What is being asked
Retype precisely the section of the data that starts at the line containing "ATOM 319 C C" and runs to its final line, ends included.

Data to use

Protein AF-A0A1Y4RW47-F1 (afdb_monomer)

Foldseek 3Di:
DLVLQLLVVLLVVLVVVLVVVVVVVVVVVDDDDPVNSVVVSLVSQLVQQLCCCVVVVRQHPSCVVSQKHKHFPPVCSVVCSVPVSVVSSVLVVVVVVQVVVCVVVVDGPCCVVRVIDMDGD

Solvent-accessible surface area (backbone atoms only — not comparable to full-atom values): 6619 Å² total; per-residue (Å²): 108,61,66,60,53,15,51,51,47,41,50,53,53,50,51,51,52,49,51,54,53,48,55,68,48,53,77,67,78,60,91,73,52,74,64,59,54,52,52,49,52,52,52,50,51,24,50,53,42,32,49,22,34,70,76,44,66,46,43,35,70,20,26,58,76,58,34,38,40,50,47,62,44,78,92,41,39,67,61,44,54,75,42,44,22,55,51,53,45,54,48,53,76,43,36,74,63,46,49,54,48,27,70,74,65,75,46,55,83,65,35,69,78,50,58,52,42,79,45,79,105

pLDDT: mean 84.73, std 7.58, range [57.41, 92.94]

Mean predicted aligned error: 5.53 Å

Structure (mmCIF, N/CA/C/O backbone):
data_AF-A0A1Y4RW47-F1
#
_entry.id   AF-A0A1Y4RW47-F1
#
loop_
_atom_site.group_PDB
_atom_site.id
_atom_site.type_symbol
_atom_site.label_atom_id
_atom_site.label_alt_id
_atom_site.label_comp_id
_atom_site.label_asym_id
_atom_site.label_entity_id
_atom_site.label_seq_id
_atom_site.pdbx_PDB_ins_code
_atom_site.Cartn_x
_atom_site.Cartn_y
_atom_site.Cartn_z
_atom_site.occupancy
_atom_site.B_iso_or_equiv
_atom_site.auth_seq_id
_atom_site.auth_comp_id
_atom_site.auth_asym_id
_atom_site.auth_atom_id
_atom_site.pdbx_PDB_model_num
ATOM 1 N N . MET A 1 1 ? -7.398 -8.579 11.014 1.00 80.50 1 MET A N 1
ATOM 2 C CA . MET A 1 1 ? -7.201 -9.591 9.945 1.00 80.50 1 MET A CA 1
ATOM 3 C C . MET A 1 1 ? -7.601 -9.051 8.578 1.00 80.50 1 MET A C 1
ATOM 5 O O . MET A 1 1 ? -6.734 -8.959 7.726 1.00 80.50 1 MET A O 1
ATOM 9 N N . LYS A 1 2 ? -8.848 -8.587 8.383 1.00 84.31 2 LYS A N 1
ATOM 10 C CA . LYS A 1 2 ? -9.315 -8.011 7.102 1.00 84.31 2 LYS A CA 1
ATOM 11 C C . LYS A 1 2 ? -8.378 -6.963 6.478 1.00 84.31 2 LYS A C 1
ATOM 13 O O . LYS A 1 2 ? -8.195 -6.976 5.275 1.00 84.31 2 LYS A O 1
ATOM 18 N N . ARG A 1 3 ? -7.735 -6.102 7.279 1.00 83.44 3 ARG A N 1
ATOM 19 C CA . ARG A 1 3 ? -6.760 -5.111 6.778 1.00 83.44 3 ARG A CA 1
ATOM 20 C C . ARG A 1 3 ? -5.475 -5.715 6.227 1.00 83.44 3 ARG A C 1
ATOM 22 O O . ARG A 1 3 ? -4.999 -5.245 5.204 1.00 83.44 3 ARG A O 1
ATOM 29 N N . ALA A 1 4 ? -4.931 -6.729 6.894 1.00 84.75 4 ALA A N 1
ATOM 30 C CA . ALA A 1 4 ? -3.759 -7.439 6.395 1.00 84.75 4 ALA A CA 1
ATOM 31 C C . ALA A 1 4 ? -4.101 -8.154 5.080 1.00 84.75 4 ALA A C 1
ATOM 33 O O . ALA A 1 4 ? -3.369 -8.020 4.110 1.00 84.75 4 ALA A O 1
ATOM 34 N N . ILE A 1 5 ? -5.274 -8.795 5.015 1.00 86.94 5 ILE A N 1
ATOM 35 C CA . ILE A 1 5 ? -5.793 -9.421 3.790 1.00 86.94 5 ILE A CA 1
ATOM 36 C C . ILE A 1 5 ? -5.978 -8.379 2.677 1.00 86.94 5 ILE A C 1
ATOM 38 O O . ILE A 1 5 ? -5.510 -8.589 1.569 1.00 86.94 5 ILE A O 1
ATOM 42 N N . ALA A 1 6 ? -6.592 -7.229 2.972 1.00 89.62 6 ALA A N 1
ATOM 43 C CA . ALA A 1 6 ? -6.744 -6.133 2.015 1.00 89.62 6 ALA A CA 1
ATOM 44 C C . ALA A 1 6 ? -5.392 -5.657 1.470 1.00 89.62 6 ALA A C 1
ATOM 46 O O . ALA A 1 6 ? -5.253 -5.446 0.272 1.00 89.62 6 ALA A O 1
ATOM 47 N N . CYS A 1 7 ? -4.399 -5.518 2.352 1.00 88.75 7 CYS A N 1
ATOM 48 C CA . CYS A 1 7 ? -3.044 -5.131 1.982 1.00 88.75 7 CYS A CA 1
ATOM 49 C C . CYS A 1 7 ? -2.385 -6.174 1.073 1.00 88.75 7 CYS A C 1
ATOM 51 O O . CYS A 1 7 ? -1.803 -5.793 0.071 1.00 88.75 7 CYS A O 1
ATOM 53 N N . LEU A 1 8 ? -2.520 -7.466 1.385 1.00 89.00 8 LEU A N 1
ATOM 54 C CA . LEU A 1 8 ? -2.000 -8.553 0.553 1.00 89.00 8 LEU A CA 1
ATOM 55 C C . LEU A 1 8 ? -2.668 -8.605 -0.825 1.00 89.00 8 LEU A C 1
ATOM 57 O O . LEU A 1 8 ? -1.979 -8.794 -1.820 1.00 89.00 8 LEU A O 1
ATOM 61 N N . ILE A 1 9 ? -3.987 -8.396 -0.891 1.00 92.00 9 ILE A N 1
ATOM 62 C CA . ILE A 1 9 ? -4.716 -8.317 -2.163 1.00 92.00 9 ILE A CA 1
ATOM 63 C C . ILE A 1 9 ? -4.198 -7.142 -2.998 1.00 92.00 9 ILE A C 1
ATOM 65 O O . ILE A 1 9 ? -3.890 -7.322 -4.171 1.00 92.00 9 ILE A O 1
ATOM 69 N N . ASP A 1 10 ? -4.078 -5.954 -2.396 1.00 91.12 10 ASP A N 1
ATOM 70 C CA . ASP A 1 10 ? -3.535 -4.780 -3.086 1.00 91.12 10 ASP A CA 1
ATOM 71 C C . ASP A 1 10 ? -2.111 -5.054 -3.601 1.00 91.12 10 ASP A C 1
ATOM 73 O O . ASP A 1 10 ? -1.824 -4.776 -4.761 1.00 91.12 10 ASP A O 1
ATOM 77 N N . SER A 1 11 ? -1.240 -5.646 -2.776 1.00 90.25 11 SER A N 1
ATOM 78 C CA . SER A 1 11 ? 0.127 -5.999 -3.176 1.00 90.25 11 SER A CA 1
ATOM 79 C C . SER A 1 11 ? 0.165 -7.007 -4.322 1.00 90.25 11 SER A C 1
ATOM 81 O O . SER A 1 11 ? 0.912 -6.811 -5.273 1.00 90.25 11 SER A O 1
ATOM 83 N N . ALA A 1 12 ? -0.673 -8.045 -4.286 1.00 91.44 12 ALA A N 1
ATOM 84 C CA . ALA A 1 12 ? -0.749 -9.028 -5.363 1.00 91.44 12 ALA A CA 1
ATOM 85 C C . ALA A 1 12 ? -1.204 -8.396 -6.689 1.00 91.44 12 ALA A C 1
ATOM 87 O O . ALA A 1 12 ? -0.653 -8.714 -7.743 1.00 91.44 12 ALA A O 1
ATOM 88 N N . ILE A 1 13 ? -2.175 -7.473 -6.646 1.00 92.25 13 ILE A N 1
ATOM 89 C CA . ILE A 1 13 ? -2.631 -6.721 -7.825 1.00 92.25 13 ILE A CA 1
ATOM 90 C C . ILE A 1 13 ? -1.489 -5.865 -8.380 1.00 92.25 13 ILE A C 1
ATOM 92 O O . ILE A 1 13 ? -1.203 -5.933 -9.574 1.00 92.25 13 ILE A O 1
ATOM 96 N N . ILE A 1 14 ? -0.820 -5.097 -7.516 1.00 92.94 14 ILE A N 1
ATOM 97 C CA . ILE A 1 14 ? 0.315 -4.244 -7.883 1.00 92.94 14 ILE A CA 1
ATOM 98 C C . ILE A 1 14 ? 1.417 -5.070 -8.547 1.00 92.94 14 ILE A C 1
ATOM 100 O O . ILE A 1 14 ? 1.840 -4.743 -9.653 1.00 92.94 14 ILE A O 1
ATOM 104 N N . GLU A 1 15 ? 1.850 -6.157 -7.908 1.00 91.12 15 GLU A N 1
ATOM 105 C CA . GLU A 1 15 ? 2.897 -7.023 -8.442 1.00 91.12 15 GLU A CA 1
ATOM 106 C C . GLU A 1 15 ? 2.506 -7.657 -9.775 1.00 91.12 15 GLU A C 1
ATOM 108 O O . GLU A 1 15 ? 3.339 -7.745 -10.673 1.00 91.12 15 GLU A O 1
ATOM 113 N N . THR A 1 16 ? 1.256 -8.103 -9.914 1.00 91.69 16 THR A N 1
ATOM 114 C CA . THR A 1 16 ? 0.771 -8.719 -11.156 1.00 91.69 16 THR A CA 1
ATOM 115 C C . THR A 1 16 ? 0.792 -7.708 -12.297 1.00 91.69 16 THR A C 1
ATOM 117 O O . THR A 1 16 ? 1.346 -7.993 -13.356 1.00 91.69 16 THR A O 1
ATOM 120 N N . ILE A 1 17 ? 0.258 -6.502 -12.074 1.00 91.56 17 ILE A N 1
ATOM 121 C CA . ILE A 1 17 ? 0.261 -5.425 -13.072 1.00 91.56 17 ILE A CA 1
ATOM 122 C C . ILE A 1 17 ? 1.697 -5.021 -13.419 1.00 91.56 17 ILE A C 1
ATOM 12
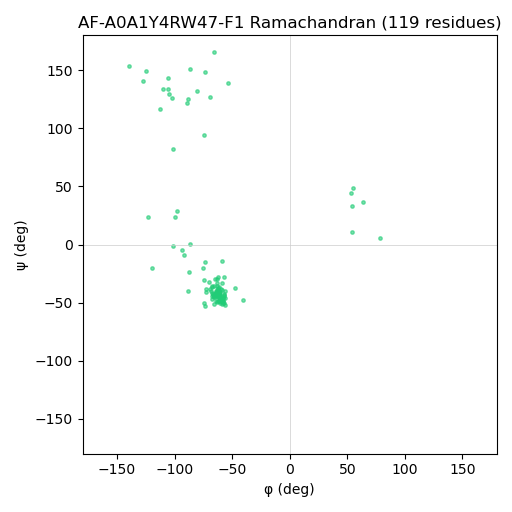4 O O . ILE A 1 17 ? 2.036 -4.908 -14.594 1.00 91.56 17 ILE A O 1
ATOM 128 N N . PHE A 1 18 ? 2.558 -4.850 -12.414 1.00 91.12 18 PHE A N 1
ATOM 129 C CA . PHE A 1 18 ? 3.956 -4.489 -12.624 1.00 91.12 18 PHE A CA 1
ATOM 130 C C . PHE A 1 18 ? 4.699 -5.550 -13.447 1.00 91.12 18 PHE A C 1
ATOM 132 O O . PHE A 1 18 ? 5.368 -5.209 -14.418 1.00 91.12 18 PHE A O 1
ATOM 139 N N . LYS A 1 19 ? 4.534 -6.839 -13.120 1.00 88.00 19 LYS A N 1
ATOM 140 C CA . LYS A 1 19 ? 5.129 -7.955 -13.875 1.00 88.00 19 LYS A CA 1
ATOM 141 C C . LYS A 1 19 ? 4.635 -7.993 -15.322 1.00 88.00 19 LYS A C 1
ATOM 143 
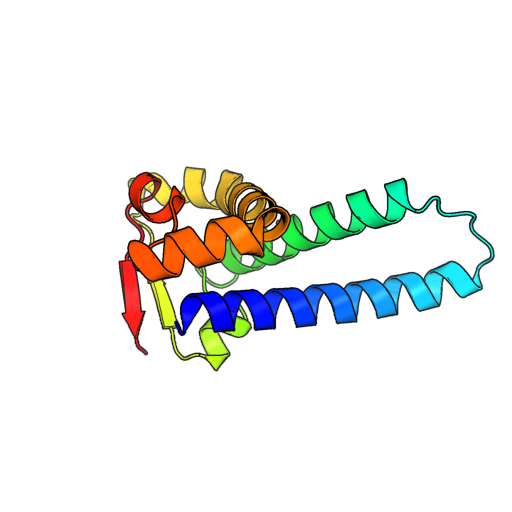O O . LYS A 1 19 ? 5.446 -8.219 -16.213 1.00 88.00 19 LYS A O 1
ATOM 148 N N . LEU A 1 20 ? 3.350 -7.726 -15.567 1.00 88.44 20 LEU A N 1
ATOM 149 C CA . LEU A 1 20 ? 2.799 -7.635 -16.923 1.00 88.44 20 LEU A CA 1
ATOM 150 C C . LEU A 1 20 ? 3.443 -6.491 -17.718 1.00 88.44 20 LEU A C 1
ATOM 152 O O . LEU A 1 20 ? 3.924 -6.723 -18.826 1.00 88.44 20 LEU A O 1
ATOM 156 N N . ILE A 1 21 ? 3.532 -5.290 -17.137 1.00 86.50 21 ILE A N 1
ATOM 157 C CA . ILE A 1 21 ? 4.189 -4.134 -17.771 1.00 86.50 21 ILE A CA 1
ATOM 158 C C . ILE A 1 21 ? 5.653 -4.458 -18.083 1.00 86.50 21 ILE A C 1
ATOM 160 O O . ILE A 1 21 ? 6.090 -4.303 -19.220 1.00 86.50 21 ILE A O 1
ATOM 164 N N . VAL A 1 22 ? 6.402 -4.958 -17.097 1.00 83.88 22 VAL A N 1
ATOM 165 C CA . VAL A 1 22 ? 7.815 -5.316 -17.269 1.00 83.88 22 VAL A CA 1
ATOM 166 C C . VAL A 1 22 ? 7.983 -6.393 -18.338 1.00 83.88 22 VAL A C 1
ATOM 168 O O . VAL A 1 22 ? 8.879 -6.269 -19.163 1.00 83.88 22 VAL A O 1
ATOM 171 N N . SER A 1 23 ? 7.116 -7.409 -18.386 1.00 80.31 23 SER A N 1
ATOM 172 C CA . SER A 1 23 ? 7.202 -8.470 -19.399 1.00 80.31 23 SER A CA 1
ATOM 173 C C . SER A 1 23 ? 7.085 -7.938 -20.832 1.00 80.31 23 SER A C 1
ATOM 175 O O . SER A 1 23 ? 7.839 -8.381 -21.694 1.00 80.31 23 SER A O 1
ATOM 177 N N . GLY A 1 24 ? 6.225 -6.940 -21.069 1.00 76.44 24 GLY A N 1
ATOM 178 C CA . GLY A 1 24 ? 6.082 -6.291 -22.377 1.00 76.44 24 GLY A CA 1
ATOM 179 C C . GLY A 1 24 ? 7.217 -5.320 -22.727 1.00 76.44 24 GLY A C 1
ATOM 180 O O . GLY A 1 24 ? 7.426 -5.010 -23.897 1.00 76.44 24 GLY A O 1
ATOM 181 N N . ILE A 1 25 ? 7.971 -4.840 -21.735 1.00 72.69 25 ILE A N 1
ATOM 182 C CA . ILE A 1 25 ? 9.143 -3.979 -21.950 1.00 72.69 25 ILE A CA 1
ATOM 183 C C . ILE A 1 25 ? 10.407 -4.828 -22.154 1.00 72.69 25 ILE A C 1
ATOM 185 O O . ILE A 1 25 ? 11.219 -4.522 -23.021 1.00 72.69 25 ILE A O 1
ATOM 189 N N . VAL A 1 26 ? 10.575 -5.921 -21.402 1.00 62.91 26 VAL A N 1
ATOM 190 C CA . VAL A 1 26 ? 11.729 -6.834 -21.516 1.00 62.91 26 VAL A CA 1
ATOM 191 C C . VAL A 1 26 ? 11.797 -7.489 -22.900 1.00 62.91 26 VAL A C 1
ATOM 193 O O . VAL A 1 26 ? 12.894 -7.728 -23.402 1.00 62.91 26 VAL A O 1
ATOM 196 N N . THR A 1 27 ? 10.662 -7.672 -23.584 1.00 58.44 27 
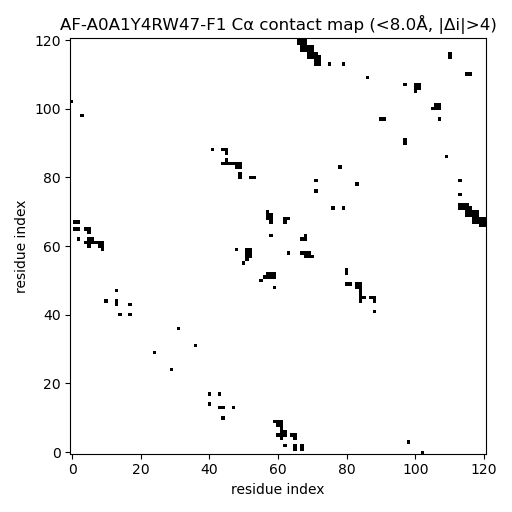THR A N 1
ATOM 197 C CA . THR A 1 27 ? 10.628 -8.059 -25.007 1.00 58.44 27 THR A CA 1
ATOM 198 C C . THR A 1 27 ? 11.348 -7.075 -25.945 1.00 58.44 27 THR A C 1
ATOM 200 O O . THR A 1 27 ? 11.655 -7.445 -27.073 1.00 58.44 27 THR A O 1
ATOM 203 N N . HIS A 1 28 ? 11.687 -5.860 -25.493 1.00 58.28 28 HIS A N 1
ATOM 204 C CA . HIS A 1 28 ? 12.437 -4.843 -26.242 1.00 58.28 28 HIS A CA 1
ATOM 205 C C . HIS A 1 28 ? 13.946 -4.752 -25.896 1.00 58.28 28 HIS A C 1
ATOM 207 O O . HIS A 1 28 ? 14.562 -3.717 -26.143 1.00 58.28 28 HIS A O 1
ATOM 213 N N . ASN A 1 29 ? 14.582 -5.815 -25.375 1.00 57.41 29 ASN A N 1
ATOM 214 C CA . ASN A 1 29 ? 16.049 -5.915 -25.178 1.00 57.41 29 ASN A CA 1
ATOM 215 C C . ASN A 1 29 ? 16.693 -4.768 -24.364 1.00 57.41 29 ASN A C 1
ATOM 217 O O . ASN A 1 29 ? 17.842 -4.388 -24.595 1.00 57.41 29 ASN A O 1
ATOM 221 N N . THR A 1 30 ? 15.983 -4.206 -23.387 1.00 60.06 30 THR A N 1
ATOM 222 C CA . THR A 1 30 ? 16.558 -3.201 -22.482 1.00 60.06 30 THR A CA 1
ATOM 223 C C . THR A 1 30 ? 17.194 -3.892 -21.268 1.00 60.06 30 THR A C 1
ATOM 225 O O . THR A 1 30 ? 16.504 -4.627 -20.555 1.00 60.06 30 THR A O 1
ATOM 228 N N . PRO A 1 31 ? 18.498 -3.696 -20.993 1.00 58.81 31 PRO A N 1
ATOM 229 C CA . PRO A 1 31 ? 19.151 -4.309 -19.843 1.00 58.81 31 PRO A CA 1
ATOM 230 C C . PRO A 1 31 ? 18.718 -3.599 -18.552 1.00 58.81 31 PRO A C 1
ATOM 232 O O . PRO A 1 31 ? 19.291 -2.587 -18.154 1.00 58.81 31 PRO A O 1
ATOM 235 N N . TYR A 1 32 ? 17.697 -4.130 -17.880 1.00 63.31 32 TYR A N 1
ATOM 236 C CA . TYR A 1 32 ? 17.316 -3.690 -16.538 1.00 63.31 32 TYR A CA 1
ATOM 237 C C . TYR A 1 32 ? 18.091 -4.485 -15.486 1.00 63.31 32 TYR A C 1
ATOM 239 O O . TYR A 1 32 ? 18.037 -5.713 -15.449 1.00 63.31 32 TYR A O 1
ATOM 247 N N . THR A 1 33 ? 18.793 -3.792 -14.590 1.00 70.25 33 THR A N 1
ATOM 248 C CA . THR A 1 33 ? 19.398 -4.429 -13.414 1.00 70.25 33 THR A CA 1
ATOM 249 C C . THR A 1 33 ? 18.313 -4.780 -12.389 1.00 70.25 33 THR A C 1
ATOM 251 O O . THR A 1 33 ? 17.316 -4.066 -12.247 1.00 70.25 33 THR A O 1
ATOM 254 N N . GLY A 1 34 ? 18.502 -5.862 -11.624 1.00 76.44 34 GLY A N 1
ATOM 255 C CA . GLY A 1 34 ? 17.537 -6.288 -10.595 1.00 76.44 34 GLY A CA 1
ATOM 256 C C . GLY A 1 34 ? 17.245 -5.214 -9.533 1.00 76.44 
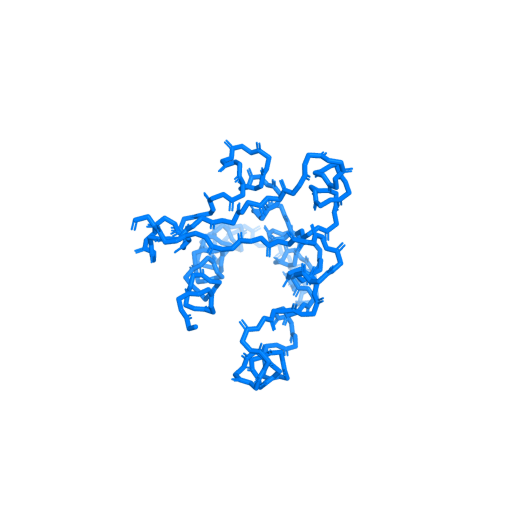34 GLY A C 1
ATOM 257 O O . GLY A 1 34 ? 16.135 -5.138 -9.003 1.00 76.44 34 GLY A O 1
ATOM 258 N N . VAL A 1 35 ? 18.209 -4.325 -9.273 1.00 80.31 35 VAL A N 1
ATOM 259 C CA . VAL A 1 35 ? 18.051 -3.178 -8.364 1.00 80.31 35 VAL A CA 1
ATOM 260 C C . VAL A 1 35 ? 17.062 -2.154 -8.922 1.00 80.31 35 VAL A C 1
ATOM 262 O O . VAL A 1 35 ? 16.158 -1.726 -8.205 1.00 80.31 35 VAL A O 1
ATOM 265 N N . LEU A 1 36 ? 17.181 -1.791 -10.204 1.00 81.56 36 LEU A N 1
ATOM 266 C CA . LEU A 1 36 ? 16.294 -0.814 -10.838 1.00 81.56 36 LEU A CA 1
ATOM 267 C C . LEU A 1 36 ? 14.844 -1.320 -10.885 1.00 81.56 36 LEU A C 1
ATOM 269 O O . LEU A 1 36 ? 13.916 -0.562 -10.599 1.00 81.56 36 LEU A O 1
ATOM 273 N N . LEU A 1 37 ? 14.650 -2.612 -11.167 1.00 83.88 37 LEU A N 1
ATOM 274 C CA . LEU A 1 37 ? 13.340 -3.272 -11.101 1.00 83.88 37 LEU A CA 1
ATOM 275 C C . LEU A 1 37 ? 12.740 -3.218 -9.691 1.00 83.88 37 LEU A C 1
ATOM 277 O O . LEU A 1 37 ? 11.563 -2.897 -9.534 1.00 83.88 37 LEU A O 1
ATOM 281 N N . SER A 1 38 ? 13.557 -3.472 -8.668 1.00 83.94 38 SER A N 1
ATOM 282 C CA . SER A 1 38 ? 13.118 -3.443 -7.269 1.00 83.94 38 SER A CA 1
ATOM 283 C C . SER A 1 38 ? 12.700 -2.035 -6.832 1.00 83.94 38 SER A C 1
ATOM 285 O O . SER A 1 38 ? 11.637 -1.862 -6.240 1.00 83.94 38 SER A O 1
ATOM 287 N N . ILE A 1 39 ? 13.489 -1.010 -7.177 1.00 86.75 39 ILE A N 1
ATOM 288 C CA . ILE A 1 39 ? 13.150 0.396 -6.904 1.00 86.75 39 ILE A CA 1
ATOM 289 C C . ILE A 1 39 ? 11.871 0.796 -7.650 1.00 86.75 39 ILE A C 1
ATOM 291 O O . ILE A 1 39 ? 10.992 1.430 -7.069 1.00 86.75 39 ILE A O 1
ATOM 295 N N . SER A 1 40 ? 11.731 0.385 -8.911 1.00 89.06 40 SER A N 1
ATOM 296 C CA . SER A 1 40 ? 10.543 0.687 -9.719 1.00 89.06 40 SER A CA 1
ATOM 297 C C . SER A 1 40 ? 9.277 0.088 -9.110 1.00 89.06 40 SER A C 1
ATOM 299 O O . SER A 1 40 ? 8.256 0.770 -9.034 1.00 89.06 40 SER A O 1
ATOM 301 N N . LEU A 1 41 ? 9.348 -1.148 -8.606 1.00 89.12 41 LEU A N 1
ATOM 302 C CA . LEU A 1 41 ? 8.234 -1.787 -7.908 1.00 89.12 41 LEU A CA 1
ATOM 303 C C . LEU A 1 41 ? 7.838 -1.014 -6.639 1.00 89.12 41 LEU A C 1
ATOM 305 O O . LEU A 1 41 ? 6.648 -0.820 -6.392 1.00 89.12 41 LEU A O 1
ATOM 309 N N . LEU A 1 42 ? 8.810 -0.524 -5.859 1.00 90.88 42 LEU A N 1
ATOM 310 C CA . LEU A 1 42 ? 8.538 0.308 -4.679 1.00 90.88 42 LEU A CA 1
ATOM 311 C C . LEU A 1 42 ? 7.825 1.612 -5.059 1.00 90.88 42 LEU A C 1
ATOM 313 O O . LEU A 1 42 ? 6.831 1.974 -4.429 1.00 90.88 42 LEU A O 1
ATOM 317 N N . VAL A 1 43 ? 8.286 2.293 -6.112 1.00 90.44 43 VAL A N 1
ATOM 318 C CA . VAL A 1 43 ? 7.637 3.510 -6.627 1.00 90.44 43 VAL A CA 1
ATOM 319 C C . VAL A 1 43 ? 6.210 3.208 -7.083 1.00 90.44 43 VAL A C 1
ATOM 321 O O . VAL A 1 43 ? 5.288 3.957 -6.760 1.00 90.44 43 VAL A O 1
ATOM 324 N N . PHE A 1 44 ? 6.003 2.083 -7.767 1.00 91.50 44 PHE A N 1
ATOM 325 C CA . PHE A 1 44 ? 4.683 1.653 -8.224 1.00 91.50 44 PHE A CA 1
ATOM 326 C C . PHE A 1 44 ? 3.731 1.372 -7.049 1.00 91.50 44 PHE A C 1
ATOM 328 O O . PHE A 1 44 ? 2.567 1.774 -7.078 1.00 91.50 44 PHE A O 1
ATOM 335 N N . HIS A 1 45 ? 4.240 0.765 -5.973 1.00 92.00 45 HIS A N 1
ATOM 336 C CA . HIS A 1 45 ? 3.505 0.572 -4.721 1.00 92.00 45 HIS A CA 1
ATOM 337 C C . HIS A 1 45 ? 3.068 1.894 -4.084 1.00 92.00 45 HIS A C 1
ATOM 339 O O . HIS A 1 45 ? 1.893 2.059 -3.738 1.00 92.00 45 HIS A O 1
ATOM 345 N N . VAL A 1 46 ? 4.001 2.840 -3.940 1.00 92.25 46 VAL A N 1
ATOM 346 C CA . VAL A 1 46 ? 3.715 4.164 -3.371 1.00 92.25 46 VAL A CA 1
ATOM 347 C C . VAL A 1 46 ? 2.679 4.891 -4.224 1.00 92.25 46 VAL A C 1
ATOM 349 O O . VAL A 1 46 ? 1.696 5.393 -3.679 1.00 92.25 46 VAL A O 1
ATOM 352 N N . GLY A 1 47 ? 2.849 4.883 -5.548 1.00 91.25 47 GLY A N 1
ATOM 353 C CA . GLY A 1 47 ? 1.929 5.506 -6.496 1.00 91.25 47 GLY A CA 1
ATOM 354 C C . GLY A 1 47 ? 0.516 4.930 -6.417 1.00 91.25 47 GLY A C 1
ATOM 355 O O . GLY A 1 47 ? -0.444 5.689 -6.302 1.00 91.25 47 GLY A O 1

Your solution
ATOM 319 C C . VAL A 1 43 ? 6.210 3.208 -7.083 1.00 90.44 43 VAL A C 1
ATOM 321 O O . VAL A 1 43 ? 5.288 3.957 -6.760 1.00 90.44 43 VAL A O 1
ATOM 324 N N . PHE A 1 44 ? 6.003 2.083 -7.767 1.00 91.50 44 PHE A N 1
ATOM 325 C CA . PHE A 1 44 ? 4.683 1.653 -8.224 1.00 91.50 44 PHE A CA 1
ATOM 326 C C . PHE A 1 44 ? 3.731 1.372 -7.049 1.00 91.50 44 PHE A C 1
ATOM 328 O O . PHE A 1 44 ? 2.567 1.774 -7.078 1.00 91.50 44 PHE A O 1
ATOM 335 N N . HIS A 1 45 ? 4.240 0.765 -5.973 1.00 92.00 45 HIS A N 1
ATOM 336 C CA . HIS A 1 45 ? 3.505 0.572 -4.721 1.00 92.00 45 HIS A CA 1
ATOM 337 C C . HIS A 1 45 ? 3.068 1.894 -4.084 1.00 92.00 45 HIS A C 1
ATOM 339 O O . HIS A 1 45 ? 1.893 2.059 -3.738 1.00 92.00 45 HIS A O 1
ATOM 345 N N . VAL A 1 46 ? 4.001 2.840 -3.940 1.00 92.25 46 VAL A N 1
ATOM 346 C CA . VAL A 1 46 ? 3.715 4.164 -3.371 1.00 92.25 46 VAL A CA 1
ATOM 347 C C . VAL A 1 46 ? 2.679 4.891 -4.224 1.00 92.25 46 VAL A C 1
ATOM 349 O O . VAL A 1 46 ? 1.696 5.393 -3.679 1.00 92.25 46 VAL A O 1
ATOM 352 N N . GLY A 1 47 ? 2.849 4.883 -5.548 1.00 91.25 47 GLY A N 1
ATOM 353 C CA . GLY A 1 47 ? 1.929 5.506 -6.496 1.00 91.25 47 GLY A CA 1
ATOM 354 C C . GLY A 1 47 ? 0.516 4.930 -6.417 1.00 91.25 47 GLY A C 1
ATOM 355 O O . GLY A 1 47 ? -0.444 5.689 -6.302 1.00 91.25 47 GLY A O 1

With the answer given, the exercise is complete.